• _Your task_
Of all the lines below, return only those starting with the line holding "ATOM 19 O O" and going on through the line holding "ATOM 42 O O", exactly as written.
----- Input
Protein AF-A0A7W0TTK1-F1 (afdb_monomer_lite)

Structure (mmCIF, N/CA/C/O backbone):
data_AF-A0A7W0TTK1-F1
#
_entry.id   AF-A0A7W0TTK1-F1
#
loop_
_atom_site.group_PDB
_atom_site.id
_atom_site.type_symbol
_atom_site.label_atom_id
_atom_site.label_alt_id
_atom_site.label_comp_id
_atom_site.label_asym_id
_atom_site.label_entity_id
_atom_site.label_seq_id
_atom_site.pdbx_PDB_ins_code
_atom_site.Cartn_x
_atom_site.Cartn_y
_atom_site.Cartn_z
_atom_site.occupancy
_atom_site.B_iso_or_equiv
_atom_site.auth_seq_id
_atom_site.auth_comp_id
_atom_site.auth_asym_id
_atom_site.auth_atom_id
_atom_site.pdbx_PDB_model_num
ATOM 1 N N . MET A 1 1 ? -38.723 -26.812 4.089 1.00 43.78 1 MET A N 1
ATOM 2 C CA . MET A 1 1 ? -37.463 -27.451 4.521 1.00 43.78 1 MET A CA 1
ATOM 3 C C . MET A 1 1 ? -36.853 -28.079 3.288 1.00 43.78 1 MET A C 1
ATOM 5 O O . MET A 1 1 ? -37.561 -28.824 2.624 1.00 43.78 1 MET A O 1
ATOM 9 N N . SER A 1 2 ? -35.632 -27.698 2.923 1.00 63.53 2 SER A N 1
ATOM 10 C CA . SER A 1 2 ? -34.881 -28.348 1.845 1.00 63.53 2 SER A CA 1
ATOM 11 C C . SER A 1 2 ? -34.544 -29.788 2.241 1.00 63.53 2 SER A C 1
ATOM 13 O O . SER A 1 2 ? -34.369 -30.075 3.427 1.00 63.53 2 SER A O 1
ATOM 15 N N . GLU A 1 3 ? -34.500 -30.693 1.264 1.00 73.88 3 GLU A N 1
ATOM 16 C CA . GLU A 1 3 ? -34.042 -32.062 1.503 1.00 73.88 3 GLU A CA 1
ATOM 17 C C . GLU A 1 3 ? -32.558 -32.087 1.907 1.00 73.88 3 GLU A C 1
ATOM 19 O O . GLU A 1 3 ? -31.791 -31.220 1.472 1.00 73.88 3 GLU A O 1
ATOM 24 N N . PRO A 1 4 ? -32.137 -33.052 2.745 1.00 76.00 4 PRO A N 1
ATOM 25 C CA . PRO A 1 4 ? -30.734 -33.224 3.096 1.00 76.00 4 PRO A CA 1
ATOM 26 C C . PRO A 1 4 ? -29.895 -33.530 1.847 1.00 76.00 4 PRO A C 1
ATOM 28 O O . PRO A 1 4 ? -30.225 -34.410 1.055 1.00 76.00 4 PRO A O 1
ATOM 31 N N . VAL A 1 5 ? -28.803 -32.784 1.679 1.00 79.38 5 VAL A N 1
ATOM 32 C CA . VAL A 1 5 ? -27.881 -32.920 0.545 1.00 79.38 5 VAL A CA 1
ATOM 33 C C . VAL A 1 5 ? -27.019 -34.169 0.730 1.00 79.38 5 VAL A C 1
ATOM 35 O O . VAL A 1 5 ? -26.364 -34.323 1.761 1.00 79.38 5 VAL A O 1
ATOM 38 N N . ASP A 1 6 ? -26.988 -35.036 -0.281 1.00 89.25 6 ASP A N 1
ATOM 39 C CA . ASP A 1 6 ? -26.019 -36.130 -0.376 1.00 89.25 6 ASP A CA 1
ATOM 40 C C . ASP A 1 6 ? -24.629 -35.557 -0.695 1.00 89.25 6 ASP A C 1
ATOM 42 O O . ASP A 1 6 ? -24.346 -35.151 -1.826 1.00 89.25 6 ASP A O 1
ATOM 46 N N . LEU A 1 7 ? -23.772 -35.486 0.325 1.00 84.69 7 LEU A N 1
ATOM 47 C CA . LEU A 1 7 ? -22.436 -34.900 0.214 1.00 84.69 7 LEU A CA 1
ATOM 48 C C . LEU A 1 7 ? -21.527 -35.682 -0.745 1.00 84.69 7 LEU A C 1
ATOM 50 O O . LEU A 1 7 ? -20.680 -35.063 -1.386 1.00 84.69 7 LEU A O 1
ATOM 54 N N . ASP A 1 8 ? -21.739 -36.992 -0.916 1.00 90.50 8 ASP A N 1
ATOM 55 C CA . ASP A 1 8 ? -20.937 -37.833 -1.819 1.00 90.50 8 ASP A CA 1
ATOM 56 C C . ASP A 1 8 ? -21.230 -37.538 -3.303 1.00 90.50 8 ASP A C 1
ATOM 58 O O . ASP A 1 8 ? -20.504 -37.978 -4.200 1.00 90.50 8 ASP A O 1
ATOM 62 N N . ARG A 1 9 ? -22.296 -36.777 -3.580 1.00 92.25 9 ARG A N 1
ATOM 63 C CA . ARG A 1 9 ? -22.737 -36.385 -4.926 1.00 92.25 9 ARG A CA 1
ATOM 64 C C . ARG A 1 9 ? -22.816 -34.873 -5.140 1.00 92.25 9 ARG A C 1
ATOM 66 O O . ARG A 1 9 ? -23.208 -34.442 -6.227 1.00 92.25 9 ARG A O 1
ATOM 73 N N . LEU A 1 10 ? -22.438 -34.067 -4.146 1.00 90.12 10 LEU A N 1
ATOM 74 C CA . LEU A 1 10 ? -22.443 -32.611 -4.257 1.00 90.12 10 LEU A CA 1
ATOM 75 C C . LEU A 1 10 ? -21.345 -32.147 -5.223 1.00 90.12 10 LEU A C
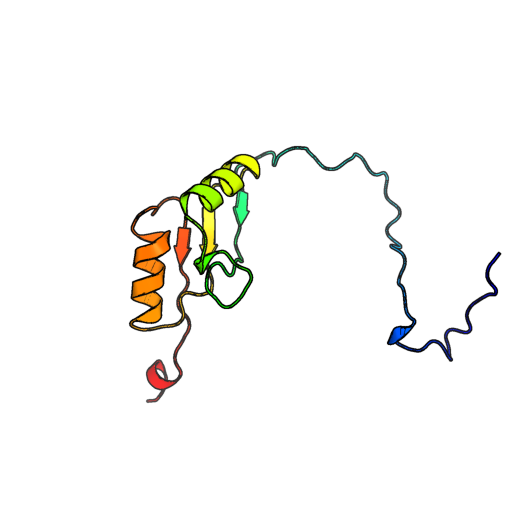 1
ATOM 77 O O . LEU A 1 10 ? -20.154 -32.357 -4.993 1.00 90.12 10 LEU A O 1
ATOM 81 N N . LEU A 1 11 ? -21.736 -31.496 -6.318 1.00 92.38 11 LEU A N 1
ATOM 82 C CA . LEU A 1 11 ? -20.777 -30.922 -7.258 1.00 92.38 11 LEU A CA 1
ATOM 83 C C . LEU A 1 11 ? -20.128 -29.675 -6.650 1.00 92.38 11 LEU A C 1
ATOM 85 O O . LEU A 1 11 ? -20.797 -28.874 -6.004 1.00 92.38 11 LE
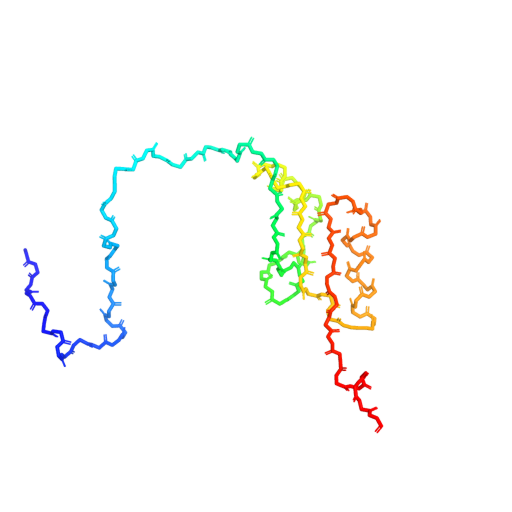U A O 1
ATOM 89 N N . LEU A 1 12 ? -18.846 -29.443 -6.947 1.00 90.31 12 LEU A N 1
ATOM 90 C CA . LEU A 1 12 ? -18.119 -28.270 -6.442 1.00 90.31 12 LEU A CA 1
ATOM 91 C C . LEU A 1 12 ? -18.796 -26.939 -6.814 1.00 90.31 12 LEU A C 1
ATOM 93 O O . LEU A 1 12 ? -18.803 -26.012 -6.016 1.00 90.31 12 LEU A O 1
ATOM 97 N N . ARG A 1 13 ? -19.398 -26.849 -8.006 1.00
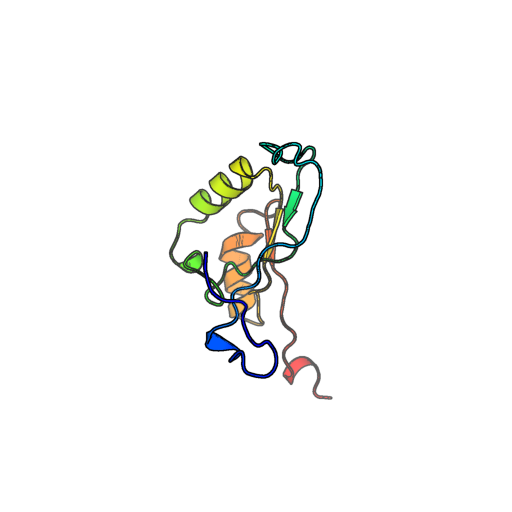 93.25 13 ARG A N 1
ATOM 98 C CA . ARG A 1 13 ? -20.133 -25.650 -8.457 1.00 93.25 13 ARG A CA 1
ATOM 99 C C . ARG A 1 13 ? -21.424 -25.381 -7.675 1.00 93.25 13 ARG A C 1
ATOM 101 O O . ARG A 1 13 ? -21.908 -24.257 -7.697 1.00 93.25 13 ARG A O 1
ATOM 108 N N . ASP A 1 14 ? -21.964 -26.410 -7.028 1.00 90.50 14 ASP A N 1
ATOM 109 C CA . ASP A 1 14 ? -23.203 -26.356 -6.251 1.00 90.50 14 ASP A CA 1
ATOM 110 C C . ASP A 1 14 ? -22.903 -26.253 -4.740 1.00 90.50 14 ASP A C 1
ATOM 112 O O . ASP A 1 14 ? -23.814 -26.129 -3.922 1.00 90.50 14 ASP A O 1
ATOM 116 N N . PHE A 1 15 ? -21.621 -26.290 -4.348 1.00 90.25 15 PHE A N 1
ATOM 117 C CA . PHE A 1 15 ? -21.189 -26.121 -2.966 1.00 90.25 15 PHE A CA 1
----------
----- Input
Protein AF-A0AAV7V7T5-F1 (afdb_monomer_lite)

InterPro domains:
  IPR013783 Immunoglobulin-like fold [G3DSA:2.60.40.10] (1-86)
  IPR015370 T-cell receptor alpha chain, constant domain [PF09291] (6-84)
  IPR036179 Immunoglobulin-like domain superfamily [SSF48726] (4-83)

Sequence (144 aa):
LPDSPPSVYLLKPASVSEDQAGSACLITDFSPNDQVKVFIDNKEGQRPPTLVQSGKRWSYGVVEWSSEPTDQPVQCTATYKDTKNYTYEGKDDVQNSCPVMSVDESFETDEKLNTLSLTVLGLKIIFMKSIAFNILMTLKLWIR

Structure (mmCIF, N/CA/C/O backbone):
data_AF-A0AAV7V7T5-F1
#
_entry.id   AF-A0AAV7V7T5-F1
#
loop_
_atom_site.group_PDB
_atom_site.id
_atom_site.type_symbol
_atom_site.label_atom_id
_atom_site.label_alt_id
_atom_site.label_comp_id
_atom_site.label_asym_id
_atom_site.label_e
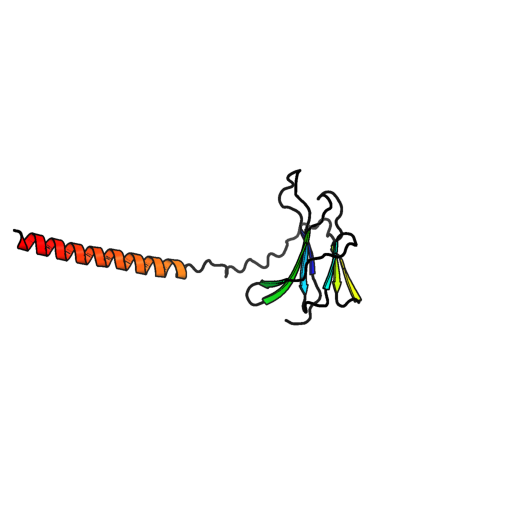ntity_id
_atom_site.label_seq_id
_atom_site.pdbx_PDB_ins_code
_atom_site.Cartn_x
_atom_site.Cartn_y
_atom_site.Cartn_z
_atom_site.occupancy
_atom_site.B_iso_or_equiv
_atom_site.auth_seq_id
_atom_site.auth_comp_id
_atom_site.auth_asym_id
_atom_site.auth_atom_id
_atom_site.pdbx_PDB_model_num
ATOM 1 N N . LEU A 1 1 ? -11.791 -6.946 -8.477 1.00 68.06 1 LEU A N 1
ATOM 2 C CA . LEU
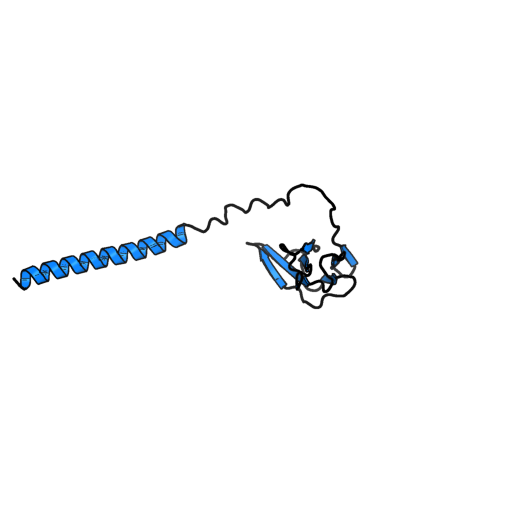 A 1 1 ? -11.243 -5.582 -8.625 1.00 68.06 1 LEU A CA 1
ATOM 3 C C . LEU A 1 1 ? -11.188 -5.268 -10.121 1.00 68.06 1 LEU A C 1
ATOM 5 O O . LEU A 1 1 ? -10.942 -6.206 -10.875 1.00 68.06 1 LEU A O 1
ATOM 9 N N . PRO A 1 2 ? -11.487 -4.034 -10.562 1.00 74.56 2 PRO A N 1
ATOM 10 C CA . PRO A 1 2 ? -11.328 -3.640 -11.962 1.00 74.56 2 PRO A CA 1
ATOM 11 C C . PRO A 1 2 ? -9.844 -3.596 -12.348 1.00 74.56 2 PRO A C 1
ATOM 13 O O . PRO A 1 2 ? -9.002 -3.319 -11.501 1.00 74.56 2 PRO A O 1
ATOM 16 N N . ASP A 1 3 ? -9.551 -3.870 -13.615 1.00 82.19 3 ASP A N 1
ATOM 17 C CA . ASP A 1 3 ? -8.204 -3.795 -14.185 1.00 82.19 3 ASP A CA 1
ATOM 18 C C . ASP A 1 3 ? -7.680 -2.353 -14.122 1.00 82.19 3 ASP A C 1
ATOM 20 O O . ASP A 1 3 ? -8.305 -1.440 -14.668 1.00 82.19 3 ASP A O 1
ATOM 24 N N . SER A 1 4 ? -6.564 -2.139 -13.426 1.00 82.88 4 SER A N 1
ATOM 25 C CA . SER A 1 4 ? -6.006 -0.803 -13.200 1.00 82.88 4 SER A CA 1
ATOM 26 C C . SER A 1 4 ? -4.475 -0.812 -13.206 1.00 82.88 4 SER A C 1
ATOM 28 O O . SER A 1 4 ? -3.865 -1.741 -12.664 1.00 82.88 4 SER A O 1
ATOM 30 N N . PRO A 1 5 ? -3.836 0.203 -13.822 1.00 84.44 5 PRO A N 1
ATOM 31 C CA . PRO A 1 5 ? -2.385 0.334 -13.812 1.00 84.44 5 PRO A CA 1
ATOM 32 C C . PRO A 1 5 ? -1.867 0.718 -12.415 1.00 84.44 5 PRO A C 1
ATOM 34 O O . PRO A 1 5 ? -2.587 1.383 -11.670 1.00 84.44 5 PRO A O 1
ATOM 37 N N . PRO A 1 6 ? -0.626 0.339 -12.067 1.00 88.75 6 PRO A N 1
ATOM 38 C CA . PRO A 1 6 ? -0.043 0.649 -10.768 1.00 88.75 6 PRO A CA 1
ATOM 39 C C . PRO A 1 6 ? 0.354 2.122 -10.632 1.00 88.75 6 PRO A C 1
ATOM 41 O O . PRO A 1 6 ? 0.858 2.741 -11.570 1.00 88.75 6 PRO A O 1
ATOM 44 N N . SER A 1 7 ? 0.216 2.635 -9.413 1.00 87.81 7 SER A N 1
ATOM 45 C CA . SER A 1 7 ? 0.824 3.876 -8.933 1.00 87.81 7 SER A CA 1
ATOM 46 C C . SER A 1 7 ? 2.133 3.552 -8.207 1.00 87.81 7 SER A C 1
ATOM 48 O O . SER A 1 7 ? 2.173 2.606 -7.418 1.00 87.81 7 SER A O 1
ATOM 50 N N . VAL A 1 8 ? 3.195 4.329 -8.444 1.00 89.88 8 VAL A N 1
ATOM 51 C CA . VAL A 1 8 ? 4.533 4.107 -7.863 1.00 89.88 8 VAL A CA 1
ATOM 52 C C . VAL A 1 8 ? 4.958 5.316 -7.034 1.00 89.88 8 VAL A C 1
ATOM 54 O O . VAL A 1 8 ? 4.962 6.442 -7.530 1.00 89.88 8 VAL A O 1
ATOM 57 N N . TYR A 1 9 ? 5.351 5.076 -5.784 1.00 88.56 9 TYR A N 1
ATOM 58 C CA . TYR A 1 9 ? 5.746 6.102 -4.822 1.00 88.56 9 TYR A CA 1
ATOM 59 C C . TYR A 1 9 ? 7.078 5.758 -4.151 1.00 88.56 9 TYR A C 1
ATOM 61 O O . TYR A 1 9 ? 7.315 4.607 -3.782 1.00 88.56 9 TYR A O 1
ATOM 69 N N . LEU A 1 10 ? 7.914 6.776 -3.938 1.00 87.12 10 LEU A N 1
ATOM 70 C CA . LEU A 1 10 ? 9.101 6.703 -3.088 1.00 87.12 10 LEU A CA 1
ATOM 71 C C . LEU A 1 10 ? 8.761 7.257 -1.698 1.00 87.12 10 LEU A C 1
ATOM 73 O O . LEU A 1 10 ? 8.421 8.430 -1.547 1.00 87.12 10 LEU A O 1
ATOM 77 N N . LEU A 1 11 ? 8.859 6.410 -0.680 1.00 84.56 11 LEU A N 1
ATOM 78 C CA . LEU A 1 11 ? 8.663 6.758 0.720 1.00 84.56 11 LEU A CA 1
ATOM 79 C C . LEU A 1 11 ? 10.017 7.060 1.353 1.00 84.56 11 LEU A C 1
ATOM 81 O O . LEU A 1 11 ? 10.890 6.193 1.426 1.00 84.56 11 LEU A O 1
----------
• _Exercise response_
ATOM 19 O O . GLU A 1 3 ? -31.791 -31.220 1.472 1.00 73.88 3 GLU A O 1
ATOM 24 N N . PRO A 1 4 ? -32.137 -33.052 2.745 1.00 76.00 4 PRO A N 1
ATOM 25 C CA . PRO A 1 4 ? -30.734 -33.224 3.096 1.00 76.00 4 PRO A CA 1
ATOM 26 C C . PRO A 1 4 ? -29.895 -33.530 1.847 1.00 76.00 4 PRO A C 1
ATOM 28 O O . PRO A 1 4 ? -30.225 -34.410 1.055 1.00 76.00 4 PRO A O 1
ATOM 31 N N . VAL A 1 5 ? -28.803 -32.784 1.679 1.00 79.38 5 VAL A N 1
ATOM 32 C CA . VAL A 1 5 ? -27.881 -32.920 0.545 1.00 79.38 5 VAL A CA 1
ATOM 33 C C . VAL A 1 5 ? -27.019 -34.169 0.730 1.00 79.38 5 VAL A C 1
ATOM 35 O O . VAL A 1 5 ? -26.364 -34.323 1.761 1.00 79.38 5 VAL A O 1
ATOM 38 N N . ASP A 1 6 ? -26.988 -35.036 -0.281 1.00 89.25 6 ASP A N 1
ATOM 39 C CA . ASP A 1 6 ? -26.019 -36.130 -0.376 1.00 89.25 6 ASP A CA 1
ATOM 40 C C . ASP A 1 6 ? -24.629 -35.557 -0.695 1.00 89.25 6 ASP A C 1
ATOM 42 O O . ASP A 1 6 ? -24.346 -35.151 -1.826 1.00 89.25 6 ASP A O 1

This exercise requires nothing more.